Я вновь остался один. Очередная эпопея закончилась. Странно только, что из тысяч возможных комбинаций случай выбрал именно эту и свел в тюремной камере Большого дома двух людей, бывших когда-то по разные стороны баррикады.
19
Известный русский юморист Михаил Зощенко написал как-то юмористический рассказ под названием "Баня". Я мог бы попробовать сделать то же, но это был бы грустный рассказ.
Нас должны были водить в баню раз в десять дней. И нас водили в баню раз в десять дней. В условиях серого, однообразного, бессуетного существования после окончания следствия баня была событием, которого жаждали. Банный день был лучом света в кромешной тьме и давал надежду в сумятице случайно увидеть или услышать кого-нибудь из ребят. Но между помывкой еще не арестованного и уже арестованного советского человека существуют, как говорят в Одессе, две большие разницы. Из-за этих-то двух больших разниц и не написать мне смешной рассказ о помывке в бане.

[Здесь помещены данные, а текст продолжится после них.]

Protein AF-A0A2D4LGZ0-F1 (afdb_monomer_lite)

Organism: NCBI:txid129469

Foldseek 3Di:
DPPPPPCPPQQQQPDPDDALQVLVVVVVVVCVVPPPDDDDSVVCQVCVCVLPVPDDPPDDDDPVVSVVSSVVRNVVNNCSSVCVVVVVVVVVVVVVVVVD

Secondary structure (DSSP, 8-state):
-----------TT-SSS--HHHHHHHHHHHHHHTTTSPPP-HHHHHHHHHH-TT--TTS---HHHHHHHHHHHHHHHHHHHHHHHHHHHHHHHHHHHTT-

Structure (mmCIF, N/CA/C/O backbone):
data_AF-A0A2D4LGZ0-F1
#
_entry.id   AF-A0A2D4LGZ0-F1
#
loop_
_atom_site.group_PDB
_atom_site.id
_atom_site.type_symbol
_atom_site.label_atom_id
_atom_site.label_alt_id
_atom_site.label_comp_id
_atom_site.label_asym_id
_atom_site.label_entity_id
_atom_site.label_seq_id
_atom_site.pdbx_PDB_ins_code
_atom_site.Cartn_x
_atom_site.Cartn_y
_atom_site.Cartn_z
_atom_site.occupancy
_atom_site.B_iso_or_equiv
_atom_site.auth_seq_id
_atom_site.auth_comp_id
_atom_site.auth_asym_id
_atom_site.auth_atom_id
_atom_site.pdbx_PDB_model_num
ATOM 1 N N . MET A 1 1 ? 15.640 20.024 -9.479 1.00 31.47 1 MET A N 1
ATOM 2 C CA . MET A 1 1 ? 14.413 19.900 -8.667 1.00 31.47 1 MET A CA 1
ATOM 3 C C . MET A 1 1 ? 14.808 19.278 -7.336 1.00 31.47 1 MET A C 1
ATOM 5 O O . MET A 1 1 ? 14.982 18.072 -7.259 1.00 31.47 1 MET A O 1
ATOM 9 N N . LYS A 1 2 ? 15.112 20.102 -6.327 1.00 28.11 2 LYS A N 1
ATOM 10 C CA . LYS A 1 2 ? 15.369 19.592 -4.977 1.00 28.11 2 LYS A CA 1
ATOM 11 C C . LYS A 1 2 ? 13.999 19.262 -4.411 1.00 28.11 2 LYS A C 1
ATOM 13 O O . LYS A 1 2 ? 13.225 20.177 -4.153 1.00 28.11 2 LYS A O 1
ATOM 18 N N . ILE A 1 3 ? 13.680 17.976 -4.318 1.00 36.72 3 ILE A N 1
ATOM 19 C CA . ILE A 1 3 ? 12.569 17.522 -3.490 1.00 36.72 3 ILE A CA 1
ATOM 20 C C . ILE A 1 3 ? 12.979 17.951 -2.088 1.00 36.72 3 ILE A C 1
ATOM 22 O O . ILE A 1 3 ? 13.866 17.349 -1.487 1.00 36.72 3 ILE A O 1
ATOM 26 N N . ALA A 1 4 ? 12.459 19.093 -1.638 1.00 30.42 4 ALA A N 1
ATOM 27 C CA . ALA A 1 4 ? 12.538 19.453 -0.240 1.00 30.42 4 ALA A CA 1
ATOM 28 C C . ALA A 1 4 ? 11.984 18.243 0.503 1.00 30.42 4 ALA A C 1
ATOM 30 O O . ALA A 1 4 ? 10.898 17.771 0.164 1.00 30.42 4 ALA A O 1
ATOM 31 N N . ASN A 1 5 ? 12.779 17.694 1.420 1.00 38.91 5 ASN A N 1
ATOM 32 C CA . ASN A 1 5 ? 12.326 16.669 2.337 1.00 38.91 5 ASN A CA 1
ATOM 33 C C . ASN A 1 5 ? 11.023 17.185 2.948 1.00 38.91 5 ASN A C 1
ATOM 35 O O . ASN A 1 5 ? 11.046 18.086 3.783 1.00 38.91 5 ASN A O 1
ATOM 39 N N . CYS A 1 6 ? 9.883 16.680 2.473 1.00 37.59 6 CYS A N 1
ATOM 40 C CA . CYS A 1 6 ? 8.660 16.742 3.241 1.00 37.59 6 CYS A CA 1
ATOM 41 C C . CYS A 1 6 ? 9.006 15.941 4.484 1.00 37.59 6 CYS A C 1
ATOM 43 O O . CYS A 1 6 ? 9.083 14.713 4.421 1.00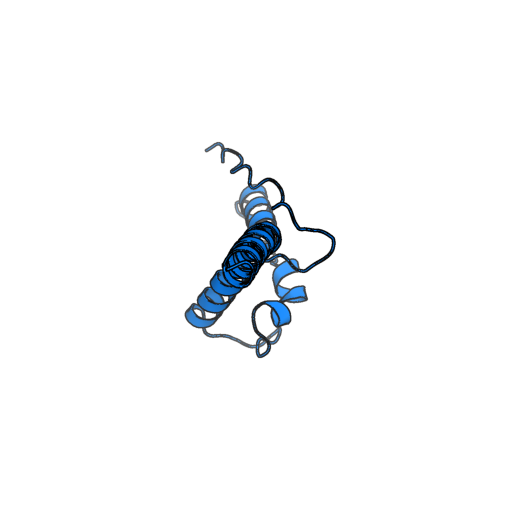 37.59 6 CYS A O 1
ATOM 45 N N . ASP A 1 7 ? 9.353 16.657 5.548 1.00 36.50 7 ASP A N 1
ATOM 46 C CA . ASP A 1 7 ? 9.749 16.098 6.826 1.00 36.50 7 ASP A CA 1
ATOM 47 C C . ASP A 1 7 ? 8.487 15.497 7.451 1.00 36.50 7 ASP A C 1
ATOM 49 O O . ASP A 1 7 ? 7.818 16.066 8.308 1.00 36.50 7 ASP A O 1
ATOM 53 N N . PHE A 1 8 ? 8.088 14.343 6.914 1.00 44.12 8 PHE A N 1
ATOM 54 C CA . PHE A 1 8 ? 7.176 13.409 7.541 1.00 44.12 8 PHE A CA 1
ATOM 55 C C . PHE A 1 8 ? 7.996 12.734 8.640 1.00 44.12 8 PHE A C 1
ATOM 57 O O . PHE A 1 8 ? 8.363 11.562 8.542 1.00 44.12 8 PHE A O 1
ATOM 64 N N . SER A 1 9 ? 8.360 13.516 9.662 1.00 42.19 9 SER A N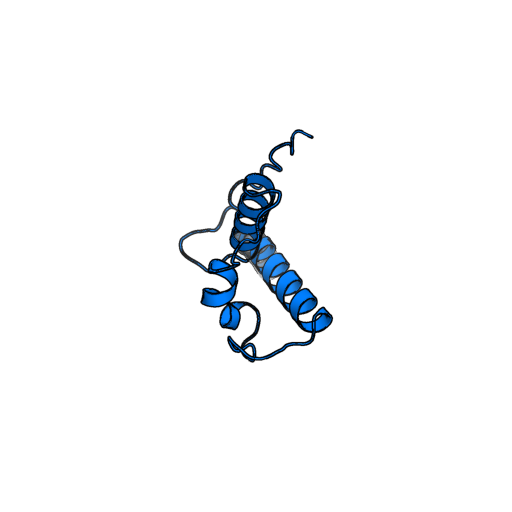 1
ATOM 65 C CA . SER A 1 9 ? 8.886 13.000 10.919 1.00 42.19 9 SER A CA 1
ATOM 66 C C . SER A 1 9 ? 8.028 11.797 11.306 1.00 42.19 9 SER A C 1
ATOM 68 O O . SER A 1 9 ? 6.800 11.880 11.159 1.00 42.19 9 SER A O 1
ATOM 70 N N . PRO A 1 10 ? 8.624 10.666 11.727 1.00 49.03 10 PRO A N 1
ATOM 71 C CA . PRO A 1 10 ? 7.866 9.459 12.016 1.00 49.03 10 PRO A CA 1
ATOM 72 C C . PRO A 1 10 ? 6.721 9.837 12.947 1.00 49.03 10 PRO A C 1
ATOM 74 O O . PRO A 1 10 ? 6.957 10.367 14.034 1.00 49.03 10 PRO A O 1
ATOM 77 N N . LEU A 1 11 ? 5.486 9.642 12.468 1.00 50.41 11 LEU A N 1
ATOM 78 C CA . LEU A 1 11 ? 4.285 9.982 13.221 1.00 50.41 11 LEU A CA 1
ATOM 79 C C . LEU A 1 11 ? 4.449 9.435 14.651 1.00 50.41 11 LEU A C 1
ATOM 81 O O . LEU A 1 11 ? 4.849 8.270 14.803 1.00 50.41 11 LEU A O 1
ATOM 85 N N . PRO A 1 12 ? 4.192 10.249 15.692 1.00 45.47 12 PRO A N 1
ATOM 86 C CA . PRO A 1 12 ? 4.397 9.849 17.077 1.00 45.47 12 PRO A CA 1
ATOM 87 C C . PRO A 1 12 ? 3.462 8.674 17.382 1.00 45.47 12 PRO A C 1
ATOM 89 O O . PRO A 1 12 ? 2.264 8.844 17.570 1.00 45.47 12 PRO A O 1
ATOM 92 N N . GLY A 1 13 ? 3.998 7.453 17.343 1.00 46.88 13 GLY A N 1
ATOM 93 C CA . GLY A 1 13 ? 3.207 6.223 17.454 1.00 46.88 13 GLY A CA 1
ATOM 94 C C . GLY A 1 13 ? 3.781 5.006 16.728 1.00 46.88 13 GLY A C 1
ATOM 95 O O . GLY A 1 13 ? 3.302 3.894 16.943 1.00 46.88 13 GLY A O 1
ATOM 96 N N . HIS A 1 14 ? 4.815 5.163 15.898 1.00 52.81 14 HIS A N 1
ATOM 97 C CA . HIS A 1 14 ? 5.359 4.045 15.127 1.00 52.81 14 HIS A CA 1
ATOM 98 C C . HIS A 1 14 ? 6.353 3.171 15.919 1.00 52.81 14 HIS A C 1
ATOM 100 O O . HIS A 1 14 ? 7.553 3.181 15.660 1.00 52.81 14 HIS A O 1
ATOM 106 N N . GLN A 1 15 ? 5.858 2.387 16.880 1.00 47.88 15 GLN A N 1
ATOM 107 C CA . GLN A 1 15 ? 6.632 1.305 17.501 1.00 47.88 15 GLN A CA 1
ATOM 108 C C . GLN A 1 15 ? 6.207 -0.049 16.901 1.00 47.88 15 GLN A C 1
ATOM 110 O O . GLN A 1 15 ? 5.251 -0.672 17.350 1.00 47.88 15 GLN A O 1
ATOM 115 N N . GLY A 1 16 ? 6.902 -0.484 15.841 1.00 58.19 16 GLY A N 1
ATOM 116 C CA . GLY A 1 16 ? 6.941 -1.889 15.392 1.00 58.19 16 GLY A CA 1
ATOM 117 C C . GLY A 1 16 ? 5.797 -2.418 14.508 1.00 58.19 16 GLY A C 1
ATOM 118 O O . GLY A 1 16 ? 5.763 -3.615 14.231 1.00 58.19 16 GLY A O 1
ATOM 119 N N . GLY A 1 17 ? 4.863 -1.573 14.056 1.00 72.31 17 GLY A N 1
ATOM 120 C CA . GLY A 1 17 ? 3.681 -1.985 13.277 1.00 72.31 17 GLY A CA 1
ATOM 121 C C . GLY A 1 17 ? 3.767 -1.753 11.759 1.00 72.31 17 GLY A C 1
ATOM 122 O O . GLY A 1 17 ? 4.720 -1.185 11.241 1.00 72.31 17 GLY A O 1
ATOM 123 N N . PHE A 1 18 ? 2.730 -2.157 11.018 1.00 82.50 18 PHE A N 1
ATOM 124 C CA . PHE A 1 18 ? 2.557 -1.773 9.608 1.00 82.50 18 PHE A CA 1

Надзиратель, ответственный за помывку, обязан всех помыть, да так, чтобы никто ни с кем случайно не проконтактировал. В его распоряжении несколько часов и многие десятки немытых камер. В самом низу тюрьмы, под лестницей, пять душей. Время на помывку каждого – полчаса, включая одевание и раздевание. Полчаса – уйма времени, и можно вернуться в камеру чистеньким, как поцелуй младенца. Но…

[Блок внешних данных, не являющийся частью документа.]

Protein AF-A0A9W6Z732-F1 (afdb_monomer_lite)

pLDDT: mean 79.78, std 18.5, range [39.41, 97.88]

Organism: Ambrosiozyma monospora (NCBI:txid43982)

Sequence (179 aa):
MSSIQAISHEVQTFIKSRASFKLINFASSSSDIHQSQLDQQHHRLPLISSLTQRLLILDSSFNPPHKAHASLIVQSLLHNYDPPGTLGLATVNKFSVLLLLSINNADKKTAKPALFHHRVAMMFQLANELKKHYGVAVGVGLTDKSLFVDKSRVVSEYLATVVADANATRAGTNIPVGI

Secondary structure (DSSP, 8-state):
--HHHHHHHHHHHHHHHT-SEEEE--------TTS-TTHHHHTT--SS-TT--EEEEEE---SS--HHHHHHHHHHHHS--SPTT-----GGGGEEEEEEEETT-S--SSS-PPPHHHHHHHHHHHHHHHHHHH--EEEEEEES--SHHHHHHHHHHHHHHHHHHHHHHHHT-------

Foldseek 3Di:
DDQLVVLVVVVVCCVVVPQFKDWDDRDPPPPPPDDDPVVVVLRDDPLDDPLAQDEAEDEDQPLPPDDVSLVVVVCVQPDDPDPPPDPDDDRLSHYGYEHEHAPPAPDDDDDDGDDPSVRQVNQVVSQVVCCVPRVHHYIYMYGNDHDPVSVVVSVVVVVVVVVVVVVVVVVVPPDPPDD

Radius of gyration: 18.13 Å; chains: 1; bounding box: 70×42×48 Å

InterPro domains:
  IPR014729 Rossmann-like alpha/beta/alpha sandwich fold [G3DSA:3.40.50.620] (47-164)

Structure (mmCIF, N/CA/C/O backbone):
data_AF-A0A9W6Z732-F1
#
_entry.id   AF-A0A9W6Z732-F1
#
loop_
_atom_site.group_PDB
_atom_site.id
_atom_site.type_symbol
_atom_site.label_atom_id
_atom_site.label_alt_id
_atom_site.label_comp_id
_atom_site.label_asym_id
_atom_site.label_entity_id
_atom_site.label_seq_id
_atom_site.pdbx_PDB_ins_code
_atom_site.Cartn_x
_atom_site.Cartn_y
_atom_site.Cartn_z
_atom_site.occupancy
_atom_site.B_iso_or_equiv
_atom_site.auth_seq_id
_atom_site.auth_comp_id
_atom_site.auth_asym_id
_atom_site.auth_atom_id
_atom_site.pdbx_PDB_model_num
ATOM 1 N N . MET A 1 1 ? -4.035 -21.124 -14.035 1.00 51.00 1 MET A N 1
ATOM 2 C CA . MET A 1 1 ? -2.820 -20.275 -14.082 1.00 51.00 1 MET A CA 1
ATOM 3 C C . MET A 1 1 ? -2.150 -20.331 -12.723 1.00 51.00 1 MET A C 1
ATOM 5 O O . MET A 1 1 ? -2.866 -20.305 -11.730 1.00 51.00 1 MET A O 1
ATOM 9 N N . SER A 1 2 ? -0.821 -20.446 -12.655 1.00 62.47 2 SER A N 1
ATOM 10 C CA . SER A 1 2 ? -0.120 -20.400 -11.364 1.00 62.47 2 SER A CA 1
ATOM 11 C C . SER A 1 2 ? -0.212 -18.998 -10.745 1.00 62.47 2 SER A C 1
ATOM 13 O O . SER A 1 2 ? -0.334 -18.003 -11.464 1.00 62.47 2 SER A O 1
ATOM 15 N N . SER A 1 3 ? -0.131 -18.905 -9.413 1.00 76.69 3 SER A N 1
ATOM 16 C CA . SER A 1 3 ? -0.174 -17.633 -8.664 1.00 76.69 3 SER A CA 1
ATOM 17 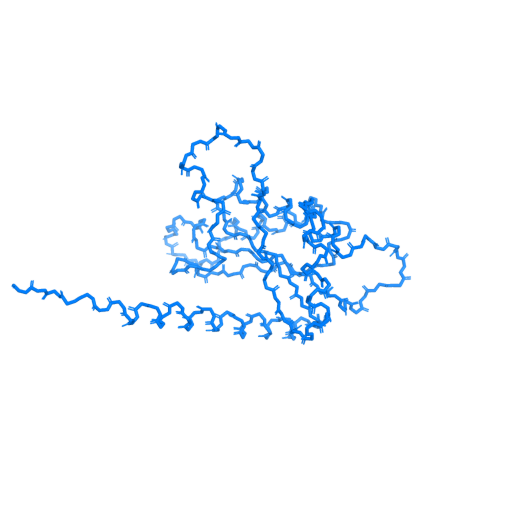C C . SER A 1 3 ? 0.788 -16.576 -9.237 1.00 76.69 3 SER A C 1
ATOM 19 O O . SER A 1 3 ? 0.415 -15.421 -9.448 1.00 76.69 3 SER A O 1
ATOM 21 N N . ILE A 1 4 ? 2.001 -16.992 -9.619 1.00 83.94 4 ILE A N 1
ATOM 22 C CA . ILE A 1 4 ? 3.014 -16.084 -10.165 1.00 83.94 4 ILE A CA 1
ATOM 23 C C . ILE A 1 4 ? 2.692 -15.579 -11.581 1.00 83.94 4 ILE A C 1
ATOM 25 O O . ILE A 1 4 ? 3.028 -14.443 -11.914 1.00 83.94 4 ILE A O 1
ATOM 29 N N . GLN A 1 5 ? 2.003 -16.374 -12.410 1.00 85.19 5 GLN A N 1
ATOM 30 C CA . GLN A 1 5 ? 1.572 -15.951 -13.748 1.00 85.19 5 GLN A CA 1
ATOM 31 C C . GLN A 1 5 ? 0.499 -14.862 -13.665 1.00 85.19 5 GLN A C 1
ATOM 33 O O . GLN A 1 5 ? 0.581 -13.878 -14.397 1.00 85.19 5 GLN A O 1
ATOM 38 N N . ALA A 1 6 ? -0.458 -15.001 -12.742 1.00 86.06 6 ALA A N 1
ATOM 39 C CA . ALA A 1 6 ? -1.486 -13.989 -12.507 1.00 86.06 6 ALA A CA 1
ATOM 40 C C . ALA A 1 6 ? -0.871 -12.667 -12.017 1.00 86.06 6 ALA A C 1
ATOM 42 O O . ALA A 1 6 ? -1.176 -11.604 -12.553 1.00 86.06 6 ALA A O 1
ATOM 43 N N . ILE A 1 7 ? 0.073 -12.731 -11.072 1.00 89.25 7 ILE A N 1
ATOM 44 C CA . ILE A 1 7 ? 0.804 -11.547 -10.593 1.00 89.25 7 ILE A CA 1
ATOM 45 C C . ILE A 1 7 ? 1.610 -10.902 -11.726 1.00 89.25 7 ILE A C 1
ATOM 47 O O . ILE A 1 7 ? 1.605 -9.682 -11.874 1.00 89.25 7 ILE A O 1
ATOM 51 N N . SER A 1 8 ? 2.282 -11.708 -12.552 1.00 89.69 8 SER A N 1
ATOM 52 C CA . SER A 1 8 ? 3.012 -11.207 -13.719 1.00 89.69 8 SER A CA 1
ATOM 53 C C . SER A 1 8 ? 2.085 -10.476 -14.692 1.00 89.69 8 SER A C 1
ATOM 55 O O . SER A 1 8 ? 2.403 -9.368 -15.123 1.00 89.69 8 SER A O 1
ATOM 57 N N . HIS A 1 9 ? 0.905 -11.035 -14.973 1.00 90.69 9 HIS A N 1
ATOM 58 C CA . HIS A 1 9 ? -0.107 -10.395 -15.811 1.00 90.69 9 HIS A CA 1
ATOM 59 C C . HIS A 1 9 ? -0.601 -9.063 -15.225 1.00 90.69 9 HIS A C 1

Но неимоверно велико количество комбинаций возможных встреч зэков помытых и не помытых, спускающихся и поднимающихся по одной и той же лестнице, проходящих через один и тот же предбанник, получающих мыло и мочалку в одном и том же месте. Если это произойдет, надзиратели отвечают головой, а если зэк не так вымоется – это его личное дело. Поэтому с самого начала все проходит в спешке, на нервах и надзиратели создают условия, чтобы зэк в любой момент был готов с радостью покинуть душ, о котором он мечтал десять дней.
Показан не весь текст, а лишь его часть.